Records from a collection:
-- Opening Marker --

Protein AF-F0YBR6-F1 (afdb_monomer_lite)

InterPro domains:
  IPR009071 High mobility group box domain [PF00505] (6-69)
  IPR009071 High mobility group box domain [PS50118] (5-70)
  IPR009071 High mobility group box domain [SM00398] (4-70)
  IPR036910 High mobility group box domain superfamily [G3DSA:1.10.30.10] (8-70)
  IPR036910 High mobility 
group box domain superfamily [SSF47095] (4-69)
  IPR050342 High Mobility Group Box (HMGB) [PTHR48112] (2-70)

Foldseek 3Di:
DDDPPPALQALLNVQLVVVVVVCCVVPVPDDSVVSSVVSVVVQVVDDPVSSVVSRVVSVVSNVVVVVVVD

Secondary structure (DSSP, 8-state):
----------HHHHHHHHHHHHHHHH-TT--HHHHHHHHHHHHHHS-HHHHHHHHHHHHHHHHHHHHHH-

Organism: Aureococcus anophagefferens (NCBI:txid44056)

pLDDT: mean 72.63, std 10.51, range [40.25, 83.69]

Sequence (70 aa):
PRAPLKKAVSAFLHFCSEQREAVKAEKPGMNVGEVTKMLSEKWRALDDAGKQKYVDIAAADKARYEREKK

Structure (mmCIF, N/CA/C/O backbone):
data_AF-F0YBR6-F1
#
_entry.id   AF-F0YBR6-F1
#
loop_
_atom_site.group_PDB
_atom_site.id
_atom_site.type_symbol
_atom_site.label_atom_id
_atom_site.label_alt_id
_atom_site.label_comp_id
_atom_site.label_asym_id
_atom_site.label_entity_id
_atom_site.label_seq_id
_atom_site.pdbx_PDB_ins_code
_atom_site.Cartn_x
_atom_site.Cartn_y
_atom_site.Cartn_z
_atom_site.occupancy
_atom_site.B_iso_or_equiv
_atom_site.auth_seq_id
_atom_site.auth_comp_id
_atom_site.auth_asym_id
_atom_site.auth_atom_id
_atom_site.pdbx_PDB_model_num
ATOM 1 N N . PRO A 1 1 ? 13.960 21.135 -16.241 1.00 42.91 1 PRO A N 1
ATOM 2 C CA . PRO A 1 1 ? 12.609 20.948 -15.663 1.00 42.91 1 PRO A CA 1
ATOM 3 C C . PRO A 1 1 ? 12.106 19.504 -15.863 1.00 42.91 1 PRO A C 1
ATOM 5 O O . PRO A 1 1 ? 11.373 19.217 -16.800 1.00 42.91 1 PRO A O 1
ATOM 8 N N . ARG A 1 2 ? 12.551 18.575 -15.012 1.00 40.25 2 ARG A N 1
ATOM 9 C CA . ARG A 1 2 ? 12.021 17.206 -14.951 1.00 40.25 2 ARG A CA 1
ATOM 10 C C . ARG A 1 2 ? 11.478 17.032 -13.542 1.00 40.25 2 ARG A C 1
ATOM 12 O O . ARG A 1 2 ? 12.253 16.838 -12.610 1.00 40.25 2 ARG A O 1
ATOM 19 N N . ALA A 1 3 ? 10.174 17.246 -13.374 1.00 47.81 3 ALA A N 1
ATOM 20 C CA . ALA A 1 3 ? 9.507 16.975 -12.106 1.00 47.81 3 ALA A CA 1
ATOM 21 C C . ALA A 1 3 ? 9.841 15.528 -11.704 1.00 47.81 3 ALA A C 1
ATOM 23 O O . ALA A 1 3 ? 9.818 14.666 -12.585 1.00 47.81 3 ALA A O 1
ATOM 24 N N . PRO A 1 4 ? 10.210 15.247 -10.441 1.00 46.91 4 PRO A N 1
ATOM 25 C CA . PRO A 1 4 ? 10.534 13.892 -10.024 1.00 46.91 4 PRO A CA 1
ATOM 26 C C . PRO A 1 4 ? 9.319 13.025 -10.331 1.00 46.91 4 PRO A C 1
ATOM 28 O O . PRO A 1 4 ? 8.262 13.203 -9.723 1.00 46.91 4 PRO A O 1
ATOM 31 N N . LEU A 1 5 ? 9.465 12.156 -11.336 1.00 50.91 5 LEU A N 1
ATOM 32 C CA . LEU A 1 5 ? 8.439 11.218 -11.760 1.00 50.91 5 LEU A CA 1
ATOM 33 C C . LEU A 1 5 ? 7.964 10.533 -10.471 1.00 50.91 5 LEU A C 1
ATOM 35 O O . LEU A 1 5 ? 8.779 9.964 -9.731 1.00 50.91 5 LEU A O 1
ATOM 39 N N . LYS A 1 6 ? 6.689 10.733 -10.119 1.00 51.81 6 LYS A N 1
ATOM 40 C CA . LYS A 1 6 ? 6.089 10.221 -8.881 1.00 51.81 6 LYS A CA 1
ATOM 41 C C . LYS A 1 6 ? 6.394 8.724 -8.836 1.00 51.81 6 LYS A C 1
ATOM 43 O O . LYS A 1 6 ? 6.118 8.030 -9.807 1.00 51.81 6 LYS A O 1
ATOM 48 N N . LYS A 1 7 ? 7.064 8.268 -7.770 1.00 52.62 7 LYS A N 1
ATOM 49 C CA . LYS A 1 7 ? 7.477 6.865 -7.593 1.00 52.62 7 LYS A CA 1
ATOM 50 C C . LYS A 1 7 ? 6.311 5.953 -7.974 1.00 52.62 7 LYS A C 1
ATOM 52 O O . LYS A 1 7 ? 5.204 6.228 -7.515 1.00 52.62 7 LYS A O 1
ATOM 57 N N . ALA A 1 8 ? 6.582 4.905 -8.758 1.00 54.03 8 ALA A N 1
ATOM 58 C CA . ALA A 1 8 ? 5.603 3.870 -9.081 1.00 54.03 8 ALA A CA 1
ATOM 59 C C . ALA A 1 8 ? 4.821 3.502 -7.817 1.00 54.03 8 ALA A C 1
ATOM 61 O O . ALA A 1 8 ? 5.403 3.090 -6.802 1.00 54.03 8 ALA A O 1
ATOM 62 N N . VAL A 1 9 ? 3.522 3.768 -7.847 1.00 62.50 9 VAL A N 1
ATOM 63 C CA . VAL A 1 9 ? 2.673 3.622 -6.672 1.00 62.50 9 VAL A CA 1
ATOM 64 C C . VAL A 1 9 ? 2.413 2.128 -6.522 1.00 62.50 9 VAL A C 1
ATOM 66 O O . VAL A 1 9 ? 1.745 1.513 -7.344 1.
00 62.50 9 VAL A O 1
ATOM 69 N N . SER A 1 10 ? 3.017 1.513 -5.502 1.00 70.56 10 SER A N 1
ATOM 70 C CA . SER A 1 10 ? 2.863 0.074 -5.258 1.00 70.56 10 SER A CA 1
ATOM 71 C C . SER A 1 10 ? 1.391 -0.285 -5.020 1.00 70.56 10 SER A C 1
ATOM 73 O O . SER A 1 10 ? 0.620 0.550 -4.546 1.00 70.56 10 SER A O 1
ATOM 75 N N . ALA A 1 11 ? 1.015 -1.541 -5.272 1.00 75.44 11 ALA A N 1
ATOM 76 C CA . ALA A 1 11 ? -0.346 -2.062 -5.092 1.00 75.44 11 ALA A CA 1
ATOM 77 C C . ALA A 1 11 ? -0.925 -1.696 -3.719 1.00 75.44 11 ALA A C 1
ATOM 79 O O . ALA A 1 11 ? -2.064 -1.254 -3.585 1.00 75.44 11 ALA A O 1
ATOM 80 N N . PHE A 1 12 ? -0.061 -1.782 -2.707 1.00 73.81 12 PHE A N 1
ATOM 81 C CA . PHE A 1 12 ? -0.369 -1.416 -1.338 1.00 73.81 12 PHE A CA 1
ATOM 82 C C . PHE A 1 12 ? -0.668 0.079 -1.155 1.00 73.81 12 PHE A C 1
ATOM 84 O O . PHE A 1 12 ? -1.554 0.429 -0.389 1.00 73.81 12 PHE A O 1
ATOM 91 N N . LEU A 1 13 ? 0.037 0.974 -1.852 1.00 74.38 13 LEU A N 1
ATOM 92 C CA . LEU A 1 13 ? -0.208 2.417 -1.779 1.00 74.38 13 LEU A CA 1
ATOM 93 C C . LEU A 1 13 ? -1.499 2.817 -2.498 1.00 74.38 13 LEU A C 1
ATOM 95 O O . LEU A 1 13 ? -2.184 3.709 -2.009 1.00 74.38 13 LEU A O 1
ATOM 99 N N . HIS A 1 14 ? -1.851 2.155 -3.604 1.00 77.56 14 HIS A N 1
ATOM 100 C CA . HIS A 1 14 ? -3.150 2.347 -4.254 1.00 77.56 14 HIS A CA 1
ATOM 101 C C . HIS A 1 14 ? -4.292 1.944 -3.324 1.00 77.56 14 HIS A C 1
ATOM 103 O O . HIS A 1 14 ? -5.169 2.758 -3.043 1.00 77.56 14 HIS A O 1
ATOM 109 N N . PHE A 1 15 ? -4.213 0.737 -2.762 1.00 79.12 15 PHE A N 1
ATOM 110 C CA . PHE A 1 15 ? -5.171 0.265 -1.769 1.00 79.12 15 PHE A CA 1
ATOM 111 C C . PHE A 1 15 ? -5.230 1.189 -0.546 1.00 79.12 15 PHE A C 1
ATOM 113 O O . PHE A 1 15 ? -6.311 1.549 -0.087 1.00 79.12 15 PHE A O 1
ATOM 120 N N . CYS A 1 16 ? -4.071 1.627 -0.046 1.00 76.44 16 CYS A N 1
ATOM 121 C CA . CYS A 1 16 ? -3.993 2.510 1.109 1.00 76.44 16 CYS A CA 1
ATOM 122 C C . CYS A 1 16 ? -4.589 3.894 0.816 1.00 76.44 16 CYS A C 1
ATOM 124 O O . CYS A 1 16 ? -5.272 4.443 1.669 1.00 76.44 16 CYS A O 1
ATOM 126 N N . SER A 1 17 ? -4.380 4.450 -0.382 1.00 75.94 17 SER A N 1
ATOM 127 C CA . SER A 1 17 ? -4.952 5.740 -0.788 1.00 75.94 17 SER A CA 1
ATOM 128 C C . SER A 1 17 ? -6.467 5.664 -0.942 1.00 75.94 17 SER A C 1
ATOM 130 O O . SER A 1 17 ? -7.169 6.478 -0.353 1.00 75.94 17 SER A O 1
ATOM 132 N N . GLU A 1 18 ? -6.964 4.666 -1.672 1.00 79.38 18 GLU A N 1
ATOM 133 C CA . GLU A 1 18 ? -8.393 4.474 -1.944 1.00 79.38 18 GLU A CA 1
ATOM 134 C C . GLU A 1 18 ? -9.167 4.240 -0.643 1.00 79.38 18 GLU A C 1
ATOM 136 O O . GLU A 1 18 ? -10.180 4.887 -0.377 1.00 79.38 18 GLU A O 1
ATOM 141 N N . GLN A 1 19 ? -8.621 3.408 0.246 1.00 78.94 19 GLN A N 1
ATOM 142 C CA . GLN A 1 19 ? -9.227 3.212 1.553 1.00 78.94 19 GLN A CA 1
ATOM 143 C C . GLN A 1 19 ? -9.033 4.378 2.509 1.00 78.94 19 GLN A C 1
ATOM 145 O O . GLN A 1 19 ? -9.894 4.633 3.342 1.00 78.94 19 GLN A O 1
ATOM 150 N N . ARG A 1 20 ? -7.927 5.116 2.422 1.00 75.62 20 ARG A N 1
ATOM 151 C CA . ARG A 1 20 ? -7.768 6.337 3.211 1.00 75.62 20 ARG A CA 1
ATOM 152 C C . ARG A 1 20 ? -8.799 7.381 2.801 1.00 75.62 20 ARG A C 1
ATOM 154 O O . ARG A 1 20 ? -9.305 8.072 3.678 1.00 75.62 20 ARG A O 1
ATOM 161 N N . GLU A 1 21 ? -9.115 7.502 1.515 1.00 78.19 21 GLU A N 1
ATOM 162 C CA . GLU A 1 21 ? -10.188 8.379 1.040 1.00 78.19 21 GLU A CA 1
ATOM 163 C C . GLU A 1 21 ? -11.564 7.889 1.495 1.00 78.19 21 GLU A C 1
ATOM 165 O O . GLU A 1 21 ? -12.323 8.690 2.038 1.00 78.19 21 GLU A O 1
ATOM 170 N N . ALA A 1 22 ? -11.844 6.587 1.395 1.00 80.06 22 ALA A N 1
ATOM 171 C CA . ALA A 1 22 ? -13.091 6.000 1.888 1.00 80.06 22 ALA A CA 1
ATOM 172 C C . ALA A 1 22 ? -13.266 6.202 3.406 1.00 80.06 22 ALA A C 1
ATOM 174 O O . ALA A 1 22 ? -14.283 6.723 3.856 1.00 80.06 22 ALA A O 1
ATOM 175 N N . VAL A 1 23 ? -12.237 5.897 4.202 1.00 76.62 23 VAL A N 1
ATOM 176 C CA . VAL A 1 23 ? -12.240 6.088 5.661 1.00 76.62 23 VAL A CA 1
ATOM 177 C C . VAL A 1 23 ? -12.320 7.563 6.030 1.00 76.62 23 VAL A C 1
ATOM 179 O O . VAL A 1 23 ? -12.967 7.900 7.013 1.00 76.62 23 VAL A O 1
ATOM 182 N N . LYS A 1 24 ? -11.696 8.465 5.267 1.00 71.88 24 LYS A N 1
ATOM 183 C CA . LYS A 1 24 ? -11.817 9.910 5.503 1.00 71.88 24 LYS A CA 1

-- Closing Marker --

With the line that contains "ATOM 163 C C" as the start, output every line through the end of the entries exactly. Add no other lines.

ATOM 163 C C . GLU A 1 21 ? -11.564 7.889 1.495 1.00 78.19 21 GLU A C 1
ATOM 165 O O . GLU A 1 21 ? -12.323 8.690 2.038 1.00 78.19 21 GLU A O 1
ATOM 170 N N . ALA A 1 22 ? -11.844 6.587 1.395 1.00 80.06 22 ALA A N 1
ATOM 171 C CA . ALA A 1 22 ? -13.091 6.000 1.888 1.00 80.06 22 ALA A CA 1
ATOM 172 C C . ALA A 1 22 ? -13.266 6.202 3.406 1.00 80.06 22 ALA A C 1
ATOM 174 O O . ALA A 1 22 ? -14.283 6.723 3.856 1.00 80.06 22 ALA A O 1
ATOM 175 N N . VAL A 1 23 ? -12.237 5.897 4.202 1.00 76.62 23 VAL A N 1
ATOM 176 C CA . VAL A 1 23 ? -12.240 6.088 5.661 1.00 76.62 23 VAL A CA 1
ATOM 177 C C . VAL A 1 23 ? -12.320 7.563 6.030 1.00 76.62 23 VAL A C 1
ATOM 179 O O . VAL A 1 23 ? -12.967 7.900 7.013 1.00 76.62 23 VAL A O 1
ATOM 182 N N . LYS A 1 24 ? -11.696 8.465 5.267 1.00 71.88 24 LYS A N 1
ATOM 183 C CA . LYS A 1 24 ? -11.817 9.910 5.503 1.00 71.88 24 LYS A CA 1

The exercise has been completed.